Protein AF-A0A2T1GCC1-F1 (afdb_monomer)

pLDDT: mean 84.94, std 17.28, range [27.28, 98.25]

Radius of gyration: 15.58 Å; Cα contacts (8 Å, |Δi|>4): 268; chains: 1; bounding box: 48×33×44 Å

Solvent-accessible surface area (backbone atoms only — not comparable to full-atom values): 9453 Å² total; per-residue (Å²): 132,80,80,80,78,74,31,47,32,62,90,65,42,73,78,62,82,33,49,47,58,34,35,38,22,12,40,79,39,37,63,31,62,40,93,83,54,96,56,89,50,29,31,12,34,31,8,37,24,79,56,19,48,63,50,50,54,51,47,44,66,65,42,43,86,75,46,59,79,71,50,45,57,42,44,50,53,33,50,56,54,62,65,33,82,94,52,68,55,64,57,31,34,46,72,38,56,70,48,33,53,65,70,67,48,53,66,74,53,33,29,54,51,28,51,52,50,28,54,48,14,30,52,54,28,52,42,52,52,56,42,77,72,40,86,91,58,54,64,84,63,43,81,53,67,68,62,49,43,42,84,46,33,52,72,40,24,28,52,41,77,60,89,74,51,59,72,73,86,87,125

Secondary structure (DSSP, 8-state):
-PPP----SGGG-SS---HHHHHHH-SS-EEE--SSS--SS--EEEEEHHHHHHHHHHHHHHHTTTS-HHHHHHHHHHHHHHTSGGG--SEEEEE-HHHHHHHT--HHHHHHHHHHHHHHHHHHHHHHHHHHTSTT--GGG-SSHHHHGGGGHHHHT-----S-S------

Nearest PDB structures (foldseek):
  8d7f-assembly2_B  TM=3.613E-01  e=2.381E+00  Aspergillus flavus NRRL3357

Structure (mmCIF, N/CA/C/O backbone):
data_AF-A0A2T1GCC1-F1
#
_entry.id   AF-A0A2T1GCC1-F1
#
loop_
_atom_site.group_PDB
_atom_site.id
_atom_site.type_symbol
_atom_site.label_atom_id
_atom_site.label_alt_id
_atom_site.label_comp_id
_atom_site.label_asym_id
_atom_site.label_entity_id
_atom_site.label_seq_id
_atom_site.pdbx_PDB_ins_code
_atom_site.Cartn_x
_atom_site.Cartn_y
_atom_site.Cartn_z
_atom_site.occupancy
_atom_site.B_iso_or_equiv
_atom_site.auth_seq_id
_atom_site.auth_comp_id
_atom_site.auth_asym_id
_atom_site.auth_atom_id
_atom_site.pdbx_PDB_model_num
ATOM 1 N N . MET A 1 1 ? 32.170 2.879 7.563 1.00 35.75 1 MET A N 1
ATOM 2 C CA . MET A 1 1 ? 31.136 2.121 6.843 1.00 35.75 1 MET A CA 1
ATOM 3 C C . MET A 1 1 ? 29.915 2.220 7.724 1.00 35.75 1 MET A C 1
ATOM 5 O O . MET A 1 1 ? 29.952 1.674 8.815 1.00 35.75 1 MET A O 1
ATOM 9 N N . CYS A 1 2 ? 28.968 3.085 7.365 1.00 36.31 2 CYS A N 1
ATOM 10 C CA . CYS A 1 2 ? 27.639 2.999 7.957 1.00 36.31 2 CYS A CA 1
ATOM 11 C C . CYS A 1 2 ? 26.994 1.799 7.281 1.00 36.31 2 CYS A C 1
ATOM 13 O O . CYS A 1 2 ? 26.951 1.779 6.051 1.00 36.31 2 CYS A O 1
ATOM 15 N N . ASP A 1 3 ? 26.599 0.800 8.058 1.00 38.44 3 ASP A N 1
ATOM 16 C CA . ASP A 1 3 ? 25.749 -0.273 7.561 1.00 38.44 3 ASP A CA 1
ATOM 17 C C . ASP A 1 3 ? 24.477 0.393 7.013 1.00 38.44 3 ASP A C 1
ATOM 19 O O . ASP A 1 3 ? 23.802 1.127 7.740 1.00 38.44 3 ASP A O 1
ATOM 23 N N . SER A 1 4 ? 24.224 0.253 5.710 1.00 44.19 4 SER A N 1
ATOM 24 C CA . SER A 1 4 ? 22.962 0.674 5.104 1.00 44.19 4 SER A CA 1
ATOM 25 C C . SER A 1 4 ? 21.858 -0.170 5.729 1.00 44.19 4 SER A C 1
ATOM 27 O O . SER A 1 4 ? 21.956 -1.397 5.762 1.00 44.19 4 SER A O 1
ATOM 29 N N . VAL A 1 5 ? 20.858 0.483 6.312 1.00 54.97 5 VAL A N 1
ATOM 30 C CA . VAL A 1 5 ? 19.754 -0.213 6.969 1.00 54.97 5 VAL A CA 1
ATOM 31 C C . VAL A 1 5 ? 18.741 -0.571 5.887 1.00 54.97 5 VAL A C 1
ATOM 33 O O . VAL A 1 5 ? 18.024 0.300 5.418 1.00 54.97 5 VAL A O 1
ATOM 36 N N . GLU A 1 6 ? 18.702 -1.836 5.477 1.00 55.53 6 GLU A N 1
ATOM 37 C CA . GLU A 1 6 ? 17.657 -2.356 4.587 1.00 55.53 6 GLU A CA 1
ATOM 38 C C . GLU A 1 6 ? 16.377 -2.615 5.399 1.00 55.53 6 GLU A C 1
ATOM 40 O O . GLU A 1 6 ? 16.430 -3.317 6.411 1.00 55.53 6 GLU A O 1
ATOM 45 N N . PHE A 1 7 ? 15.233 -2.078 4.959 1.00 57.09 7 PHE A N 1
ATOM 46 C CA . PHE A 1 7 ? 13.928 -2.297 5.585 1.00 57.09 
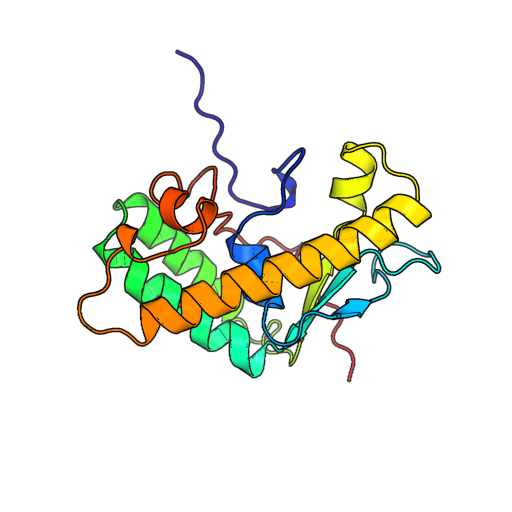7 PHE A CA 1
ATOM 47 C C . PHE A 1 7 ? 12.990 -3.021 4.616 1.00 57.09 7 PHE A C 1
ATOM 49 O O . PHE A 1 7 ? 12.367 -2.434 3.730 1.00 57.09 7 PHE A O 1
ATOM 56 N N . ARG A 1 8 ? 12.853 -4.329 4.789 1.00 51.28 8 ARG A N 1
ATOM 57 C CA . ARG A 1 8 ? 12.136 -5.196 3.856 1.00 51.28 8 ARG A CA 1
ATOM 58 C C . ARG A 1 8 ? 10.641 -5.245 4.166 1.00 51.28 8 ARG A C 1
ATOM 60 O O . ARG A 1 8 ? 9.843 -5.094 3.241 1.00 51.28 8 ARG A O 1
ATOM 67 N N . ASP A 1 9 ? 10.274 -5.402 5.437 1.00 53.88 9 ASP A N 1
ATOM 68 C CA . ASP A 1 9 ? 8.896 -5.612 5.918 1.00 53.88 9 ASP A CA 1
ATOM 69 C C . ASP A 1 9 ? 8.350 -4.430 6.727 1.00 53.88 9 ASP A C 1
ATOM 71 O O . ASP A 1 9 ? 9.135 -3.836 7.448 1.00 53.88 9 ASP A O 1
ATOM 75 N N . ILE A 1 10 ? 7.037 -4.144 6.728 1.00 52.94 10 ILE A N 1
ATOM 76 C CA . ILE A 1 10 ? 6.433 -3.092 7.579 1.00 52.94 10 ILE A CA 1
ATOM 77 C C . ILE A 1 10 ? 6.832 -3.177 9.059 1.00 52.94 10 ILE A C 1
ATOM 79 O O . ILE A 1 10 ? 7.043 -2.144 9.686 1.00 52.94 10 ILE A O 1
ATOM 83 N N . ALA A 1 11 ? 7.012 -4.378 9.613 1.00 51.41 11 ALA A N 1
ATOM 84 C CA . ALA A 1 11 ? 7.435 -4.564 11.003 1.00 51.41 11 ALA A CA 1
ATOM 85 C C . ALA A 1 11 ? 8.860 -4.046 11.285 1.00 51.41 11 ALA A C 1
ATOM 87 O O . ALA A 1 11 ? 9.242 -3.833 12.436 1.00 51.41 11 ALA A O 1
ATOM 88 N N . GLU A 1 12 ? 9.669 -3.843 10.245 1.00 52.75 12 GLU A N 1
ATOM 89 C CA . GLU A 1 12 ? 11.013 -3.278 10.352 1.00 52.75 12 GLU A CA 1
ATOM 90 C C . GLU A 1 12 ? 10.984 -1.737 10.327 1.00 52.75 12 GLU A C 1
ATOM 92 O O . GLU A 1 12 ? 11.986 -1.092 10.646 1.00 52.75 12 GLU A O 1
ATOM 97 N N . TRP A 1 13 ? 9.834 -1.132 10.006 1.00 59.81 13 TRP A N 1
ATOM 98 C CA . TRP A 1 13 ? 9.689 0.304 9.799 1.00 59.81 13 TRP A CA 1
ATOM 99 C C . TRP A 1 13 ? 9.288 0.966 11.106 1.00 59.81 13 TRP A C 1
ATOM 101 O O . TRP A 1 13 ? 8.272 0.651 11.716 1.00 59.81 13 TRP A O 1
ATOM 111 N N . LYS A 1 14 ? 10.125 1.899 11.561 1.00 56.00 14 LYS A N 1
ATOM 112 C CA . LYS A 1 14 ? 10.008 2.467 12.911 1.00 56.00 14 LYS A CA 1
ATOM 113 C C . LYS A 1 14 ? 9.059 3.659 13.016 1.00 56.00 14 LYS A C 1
::::::::::
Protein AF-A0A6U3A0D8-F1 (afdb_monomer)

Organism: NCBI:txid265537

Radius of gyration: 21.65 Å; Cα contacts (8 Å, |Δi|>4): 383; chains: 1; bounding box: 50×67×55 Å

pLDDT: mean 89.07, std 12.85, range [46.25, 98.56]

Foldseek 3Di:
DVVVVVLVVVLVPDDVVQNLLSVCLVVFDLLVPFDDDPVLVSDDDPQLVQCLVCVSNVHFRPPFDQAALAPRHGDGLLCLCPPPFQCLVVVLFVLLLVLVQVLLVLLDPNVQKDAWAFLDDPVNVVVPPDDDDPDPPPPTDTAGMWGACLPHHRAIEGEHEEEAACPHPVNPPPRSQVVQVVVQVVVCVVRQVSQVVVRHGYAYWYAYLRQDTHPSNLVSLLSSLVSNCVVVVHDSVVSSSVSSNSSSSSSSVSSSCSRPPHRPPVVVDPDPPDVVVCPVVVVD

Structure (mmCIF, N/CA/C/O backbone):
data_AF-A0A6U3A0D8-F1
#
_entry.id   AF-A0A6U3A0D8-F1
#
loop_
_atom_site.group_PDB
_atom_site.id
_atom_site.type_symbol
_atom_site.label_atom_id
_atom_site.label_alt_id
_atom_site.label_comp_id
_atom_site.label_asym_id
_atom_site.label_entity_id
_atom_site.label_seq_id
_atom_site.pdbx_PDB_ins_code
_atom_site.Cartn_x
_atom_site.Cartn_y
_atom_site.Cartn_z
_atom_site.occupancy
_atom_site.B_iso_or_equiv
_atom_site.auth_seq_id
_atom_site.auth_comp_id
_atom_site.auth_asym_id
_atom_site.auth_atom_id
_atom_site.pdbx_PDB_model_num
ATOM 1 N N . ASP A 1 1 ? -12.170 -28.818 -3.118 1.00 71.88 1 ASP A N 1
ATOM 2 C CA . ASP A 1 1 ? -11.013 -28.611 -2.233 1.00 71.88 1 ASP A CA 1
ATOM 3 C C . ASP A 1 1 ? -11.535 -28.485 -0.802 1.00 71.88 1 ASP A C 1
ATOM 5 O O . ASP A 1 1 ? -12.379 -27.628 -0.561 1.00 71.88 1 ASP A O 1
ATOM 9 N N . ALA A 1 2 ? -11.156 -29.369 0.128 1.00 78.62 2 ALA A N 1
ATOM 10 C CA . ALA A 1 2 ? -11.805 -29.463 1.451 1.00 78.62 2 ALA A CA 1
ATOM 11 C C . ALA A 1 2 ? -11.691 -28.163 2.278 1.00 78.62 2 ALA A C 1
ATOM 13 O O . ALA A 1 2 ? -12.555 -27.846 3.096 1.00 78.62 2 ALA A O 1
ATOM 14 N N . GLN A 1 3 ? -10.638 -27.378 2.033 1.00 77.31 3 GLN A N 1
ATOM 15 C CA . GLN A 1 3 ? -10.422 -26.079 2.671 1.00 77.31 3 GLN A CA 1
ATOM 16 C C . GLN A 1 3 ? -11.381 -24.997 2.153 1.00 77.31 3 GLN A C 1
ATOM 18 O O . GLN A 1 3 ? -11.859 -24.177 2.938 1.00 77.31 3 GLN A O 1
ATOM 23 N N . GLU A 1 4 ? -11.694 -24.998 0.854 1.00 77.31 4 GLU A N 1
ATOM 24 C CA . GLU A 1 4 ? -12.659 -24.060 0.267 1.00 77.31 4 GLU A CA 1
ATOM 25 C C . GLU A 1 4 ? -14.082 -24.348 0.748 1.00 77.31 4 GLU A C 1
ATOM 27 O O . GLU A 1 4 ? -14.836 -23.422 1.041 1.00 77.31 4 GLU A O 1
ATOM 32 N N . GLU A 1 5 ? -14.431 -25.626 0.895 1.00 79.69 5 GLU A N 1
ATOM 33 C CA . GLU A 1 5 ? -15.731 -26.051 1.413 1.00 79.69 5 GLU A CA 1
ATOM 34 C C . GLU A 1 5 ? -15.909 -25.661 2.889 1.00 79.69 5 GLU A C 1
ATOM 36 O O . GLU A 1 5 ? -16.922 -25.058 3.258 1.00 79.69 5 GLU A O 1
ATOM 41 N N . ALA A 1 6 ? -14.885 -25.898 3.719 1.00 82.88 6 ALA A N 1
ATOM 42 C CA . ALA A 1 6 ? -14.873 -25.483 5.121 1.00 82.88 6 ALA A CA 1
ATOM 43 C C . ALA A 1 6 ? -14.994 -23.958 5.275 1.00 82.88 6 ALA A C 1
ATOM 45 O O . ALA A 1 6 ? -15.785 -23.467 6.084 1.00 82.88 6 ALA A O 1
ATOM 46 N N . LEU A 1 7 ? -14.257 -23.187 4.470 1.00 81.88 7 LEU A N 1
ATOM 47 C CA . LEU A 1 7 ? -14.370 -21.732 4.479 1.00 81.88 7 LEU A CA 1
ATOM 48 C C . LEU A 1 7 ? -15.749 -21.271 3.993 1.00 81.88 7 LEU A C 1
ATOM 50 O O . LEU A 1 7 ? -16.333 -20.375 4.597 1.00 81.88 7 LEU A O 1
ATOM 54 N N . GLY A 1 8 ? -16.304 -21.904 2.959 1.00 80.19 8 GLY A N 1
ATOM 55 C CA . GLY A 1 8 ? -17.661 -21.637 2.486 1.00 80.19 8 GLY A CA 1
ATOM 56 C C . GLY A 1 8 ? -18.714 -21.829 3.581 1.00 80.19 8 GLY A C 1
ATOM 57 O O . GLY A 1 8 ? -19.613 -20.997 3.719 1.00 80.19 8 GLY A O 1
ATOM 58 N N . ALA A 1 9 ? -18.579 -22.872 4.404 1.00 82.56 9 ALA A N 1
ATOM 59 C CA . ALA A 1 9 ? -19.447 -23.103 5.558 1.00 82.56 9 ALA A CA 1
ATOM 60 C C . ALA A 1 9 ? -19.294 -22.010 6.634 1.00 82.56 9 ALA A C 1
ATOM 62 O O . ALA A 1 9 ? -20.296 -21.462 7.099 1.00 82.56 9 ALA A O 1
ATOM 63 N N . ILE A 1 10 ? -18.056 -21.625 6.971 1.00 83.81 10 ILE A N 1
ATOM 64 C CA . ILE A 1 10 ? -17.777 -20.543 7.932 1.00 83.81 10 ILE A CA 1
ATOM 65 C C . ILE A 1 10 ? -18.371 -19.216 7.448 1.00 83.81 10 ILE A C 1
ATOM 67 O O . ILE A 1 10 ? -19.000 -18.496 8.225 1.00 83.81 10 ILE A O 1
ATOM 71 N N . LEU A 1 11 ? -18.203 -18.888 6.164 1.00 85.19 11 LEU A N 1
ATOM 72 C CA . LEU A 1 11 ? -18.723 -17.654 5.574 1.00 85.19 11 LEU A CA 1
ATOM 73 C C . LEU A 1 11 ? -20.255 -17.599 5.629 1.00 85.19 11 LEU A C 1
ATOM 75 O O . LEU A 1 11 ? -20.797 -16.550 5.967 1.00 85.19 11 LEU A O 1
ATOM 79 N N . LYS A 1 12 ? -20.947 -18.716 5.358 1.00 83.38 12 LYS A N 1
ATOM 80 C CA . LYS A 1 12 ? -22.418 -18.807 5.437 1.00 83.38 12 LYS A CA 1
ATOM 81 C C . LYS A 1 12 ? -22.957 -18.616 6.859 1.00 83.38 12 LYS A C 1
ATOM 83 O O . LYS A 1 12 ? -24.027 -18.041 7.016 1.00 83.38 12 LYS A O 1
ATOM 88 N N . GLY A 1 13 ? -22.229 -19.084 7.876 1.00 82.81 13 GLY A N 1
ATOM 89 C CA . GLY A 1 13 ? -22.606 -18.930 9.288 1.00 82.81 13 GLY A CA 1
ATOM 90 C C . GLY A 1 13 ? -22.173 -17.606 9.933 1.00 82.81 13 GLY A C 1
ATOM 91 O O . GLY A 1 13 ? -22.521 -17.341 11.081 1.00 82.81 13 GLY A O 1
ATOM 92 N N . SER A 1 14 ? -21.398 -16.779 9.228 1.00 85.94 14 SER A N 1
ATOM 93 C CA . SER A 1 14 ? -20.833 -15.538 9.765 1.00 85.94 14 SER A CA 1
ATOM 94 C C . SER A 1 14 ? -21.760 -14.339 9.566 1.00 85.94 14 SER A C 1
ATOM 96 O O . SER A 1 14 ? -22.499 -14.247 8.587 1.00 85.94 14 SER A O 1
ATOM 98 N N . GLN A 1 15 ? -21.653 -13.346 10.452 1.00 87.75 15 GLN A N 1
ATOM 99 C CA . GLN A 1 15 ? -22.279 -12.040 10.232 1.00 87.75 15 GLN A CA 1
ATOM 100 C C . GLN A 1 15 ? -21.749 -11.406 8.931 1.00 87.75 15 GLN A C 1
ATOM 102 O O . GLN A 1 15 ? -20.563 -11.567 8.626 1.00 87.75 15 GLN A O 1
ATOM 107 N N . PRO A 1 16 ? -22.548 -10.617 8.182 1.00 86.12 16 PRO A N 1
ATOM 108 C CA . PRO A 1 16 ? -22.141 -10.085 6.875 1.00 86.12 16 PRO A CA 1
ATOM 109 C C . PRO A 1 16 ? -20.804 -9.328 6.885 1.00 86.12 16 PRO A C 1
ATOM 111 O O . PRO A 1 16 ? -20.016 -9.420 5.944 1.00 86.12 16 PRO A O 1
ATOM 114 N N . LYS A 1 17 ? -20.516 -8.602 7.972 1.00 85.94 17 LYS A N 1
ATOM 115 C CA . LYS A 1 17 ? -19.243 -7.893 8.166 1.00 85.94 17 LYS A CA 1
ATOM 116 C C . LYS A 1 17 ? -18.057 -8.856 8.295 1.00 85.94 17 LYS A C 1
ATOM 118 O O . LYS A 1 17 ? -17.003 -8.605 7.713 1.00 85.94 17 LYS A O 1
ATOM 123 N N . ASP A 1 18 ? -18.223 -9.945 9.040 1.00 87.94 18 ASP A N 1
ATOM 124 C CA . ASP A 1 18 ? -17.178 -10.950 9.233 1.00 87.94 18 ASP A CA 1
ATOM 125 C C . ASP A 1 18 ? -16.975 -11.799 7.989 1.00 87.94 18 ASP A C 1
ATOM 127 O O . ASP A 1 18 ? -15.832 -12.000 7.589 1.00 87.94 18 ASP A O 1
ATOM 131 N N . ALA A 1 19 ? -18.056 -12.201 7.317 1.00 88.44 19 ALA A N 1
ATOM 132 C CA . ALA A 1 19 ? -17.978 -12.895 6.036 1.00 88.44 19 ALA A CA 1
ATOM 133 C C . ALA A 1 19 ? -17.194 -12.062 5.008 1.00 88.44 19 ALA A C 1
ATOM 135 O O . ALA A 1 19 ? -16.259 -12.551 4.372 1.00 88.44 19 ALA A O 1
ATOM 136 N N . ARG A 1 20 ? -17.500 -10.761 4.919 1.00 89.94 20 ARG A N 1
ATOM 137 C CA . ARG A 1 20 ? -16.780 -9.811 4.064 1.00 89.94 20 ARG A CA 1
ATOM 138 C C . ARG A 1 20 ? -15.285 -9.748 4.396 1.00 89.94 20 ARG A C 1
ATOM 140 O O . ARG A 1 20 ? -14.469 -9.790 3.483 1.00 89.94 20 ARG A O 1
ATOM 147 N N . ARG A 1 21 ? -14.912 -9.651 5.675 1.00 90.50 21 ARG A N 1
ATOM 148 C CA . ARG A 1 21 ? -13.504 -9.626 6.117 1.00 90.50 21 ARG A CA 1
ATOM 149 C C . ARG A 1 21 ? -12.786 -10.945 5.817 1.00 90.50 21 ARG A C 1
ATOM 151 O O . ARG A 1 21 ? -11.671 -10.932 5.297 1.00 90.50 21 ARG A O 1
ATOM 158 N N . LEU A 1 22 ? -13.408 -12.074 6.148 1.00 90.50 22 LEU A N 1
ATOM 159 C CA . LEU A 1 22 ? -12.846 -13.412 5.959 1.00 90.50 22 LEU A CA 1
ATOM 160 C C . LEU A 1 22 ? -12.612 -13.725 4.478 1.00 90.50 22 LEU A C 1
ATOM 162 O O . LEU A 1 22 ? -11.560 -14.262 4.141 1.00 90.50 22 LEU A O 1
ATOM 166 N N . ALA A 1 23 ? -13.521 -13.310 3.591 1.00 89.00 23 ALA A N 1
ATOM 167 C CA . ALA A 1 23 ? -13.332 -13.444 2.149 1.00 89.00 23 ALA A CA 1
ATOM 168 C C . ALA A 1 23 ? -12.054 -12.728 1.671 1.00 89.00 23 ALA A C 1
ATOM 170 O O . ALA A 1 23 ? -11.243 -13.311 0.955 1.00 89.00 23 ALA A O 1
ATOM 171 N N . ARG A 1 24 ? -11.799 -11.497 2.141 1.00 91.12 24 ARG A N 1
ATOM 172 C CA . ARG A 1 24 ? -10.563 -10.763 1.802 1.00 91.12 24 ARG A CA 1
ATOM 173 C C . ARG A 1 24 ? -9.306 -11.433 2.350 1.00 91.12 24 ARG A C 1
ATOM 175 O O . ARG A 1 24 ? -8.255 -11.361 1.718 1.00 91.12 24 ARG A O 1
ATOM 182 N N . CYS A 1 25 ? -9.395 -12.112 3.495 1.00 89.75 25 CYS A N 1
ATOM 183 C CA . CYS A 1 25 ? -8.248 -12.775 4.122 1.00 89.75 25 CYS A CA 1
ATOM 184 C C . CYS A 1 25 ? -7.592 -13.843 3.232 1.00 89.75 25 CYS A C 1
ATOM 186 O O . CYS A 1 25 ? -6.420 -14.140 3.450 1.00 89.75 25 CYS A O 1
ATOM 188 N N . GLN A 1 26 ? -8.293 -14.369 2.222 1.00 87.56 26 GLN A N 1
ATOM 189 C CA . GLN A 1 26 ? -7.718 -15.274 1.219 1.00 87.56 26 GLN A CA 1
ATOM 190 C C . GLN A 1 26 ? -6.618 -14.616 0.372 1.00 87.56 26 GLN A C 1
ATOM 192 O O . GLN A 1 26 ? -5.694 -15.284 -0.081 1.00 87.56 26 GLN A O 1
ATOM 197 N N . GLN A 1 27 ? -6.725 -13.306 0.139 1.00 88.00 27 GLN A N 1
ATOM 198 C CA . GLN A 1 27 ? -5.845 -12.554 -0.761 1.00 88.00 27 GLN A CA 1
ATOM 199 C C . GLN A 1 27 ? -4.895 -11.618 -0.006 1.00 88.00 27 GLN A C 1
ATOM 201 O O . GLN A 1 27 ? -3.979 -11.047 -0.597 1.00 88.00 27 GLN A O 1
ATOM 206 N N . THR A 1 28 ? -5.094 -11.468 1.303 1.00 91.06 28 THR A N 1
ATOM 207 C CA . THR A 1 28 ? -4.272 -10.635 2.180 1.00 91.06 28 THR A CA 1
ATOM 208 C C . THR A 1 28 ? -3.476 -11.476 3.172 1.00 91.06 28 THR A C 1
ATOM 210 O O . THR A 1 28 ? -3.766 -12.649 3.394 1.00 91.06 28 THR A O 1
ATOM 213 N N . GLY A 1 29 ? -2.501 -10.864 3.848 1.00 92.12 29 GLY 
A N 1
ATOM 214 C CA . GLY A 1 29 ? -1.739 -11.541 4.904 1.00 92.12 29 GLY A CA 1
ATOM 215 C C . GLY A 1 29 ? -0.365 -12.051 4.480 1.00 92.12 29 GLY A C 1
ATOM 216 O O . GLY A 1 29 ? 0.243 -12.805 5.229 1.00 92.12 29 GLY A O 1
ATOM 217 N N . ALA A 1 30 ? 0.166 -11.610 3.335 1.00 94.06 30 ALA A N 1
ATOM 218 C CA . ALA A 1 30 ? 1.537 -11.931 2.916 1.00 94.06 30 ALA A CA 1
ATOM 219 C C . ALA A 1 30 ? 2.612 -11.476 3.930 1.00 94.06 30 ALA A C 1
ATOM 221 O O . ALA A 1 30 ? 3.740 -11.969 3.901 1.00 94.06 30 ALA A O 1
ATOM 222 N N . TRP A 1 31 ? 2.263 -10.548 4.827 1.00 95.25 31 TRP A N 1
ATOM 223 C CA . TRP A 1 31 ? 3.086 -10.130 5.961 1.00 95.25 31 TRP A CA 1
::::::::::
▶ WORK INSTRUCTION:
Please give back exactly the lines of this listing beginning at the line with "Protein AF-A0A2T1GCC1-F1 (afdb_monomer)" and ending with the line with "Radius of gyration: 15.58", both included, and nothing else.

▶ EXERCISE SOLUTION:
Protein AF-A0A2T1GCC1-F1 (afdb_monomer)

pLDDT: mean 84.94, std 17.28, range [27.28, 98.25]

Radius of gyration: 15.58 Å; Cα contacts (8 Å, |Δi|>4): 268; chains: 1; bounding box: 48×33×44 Å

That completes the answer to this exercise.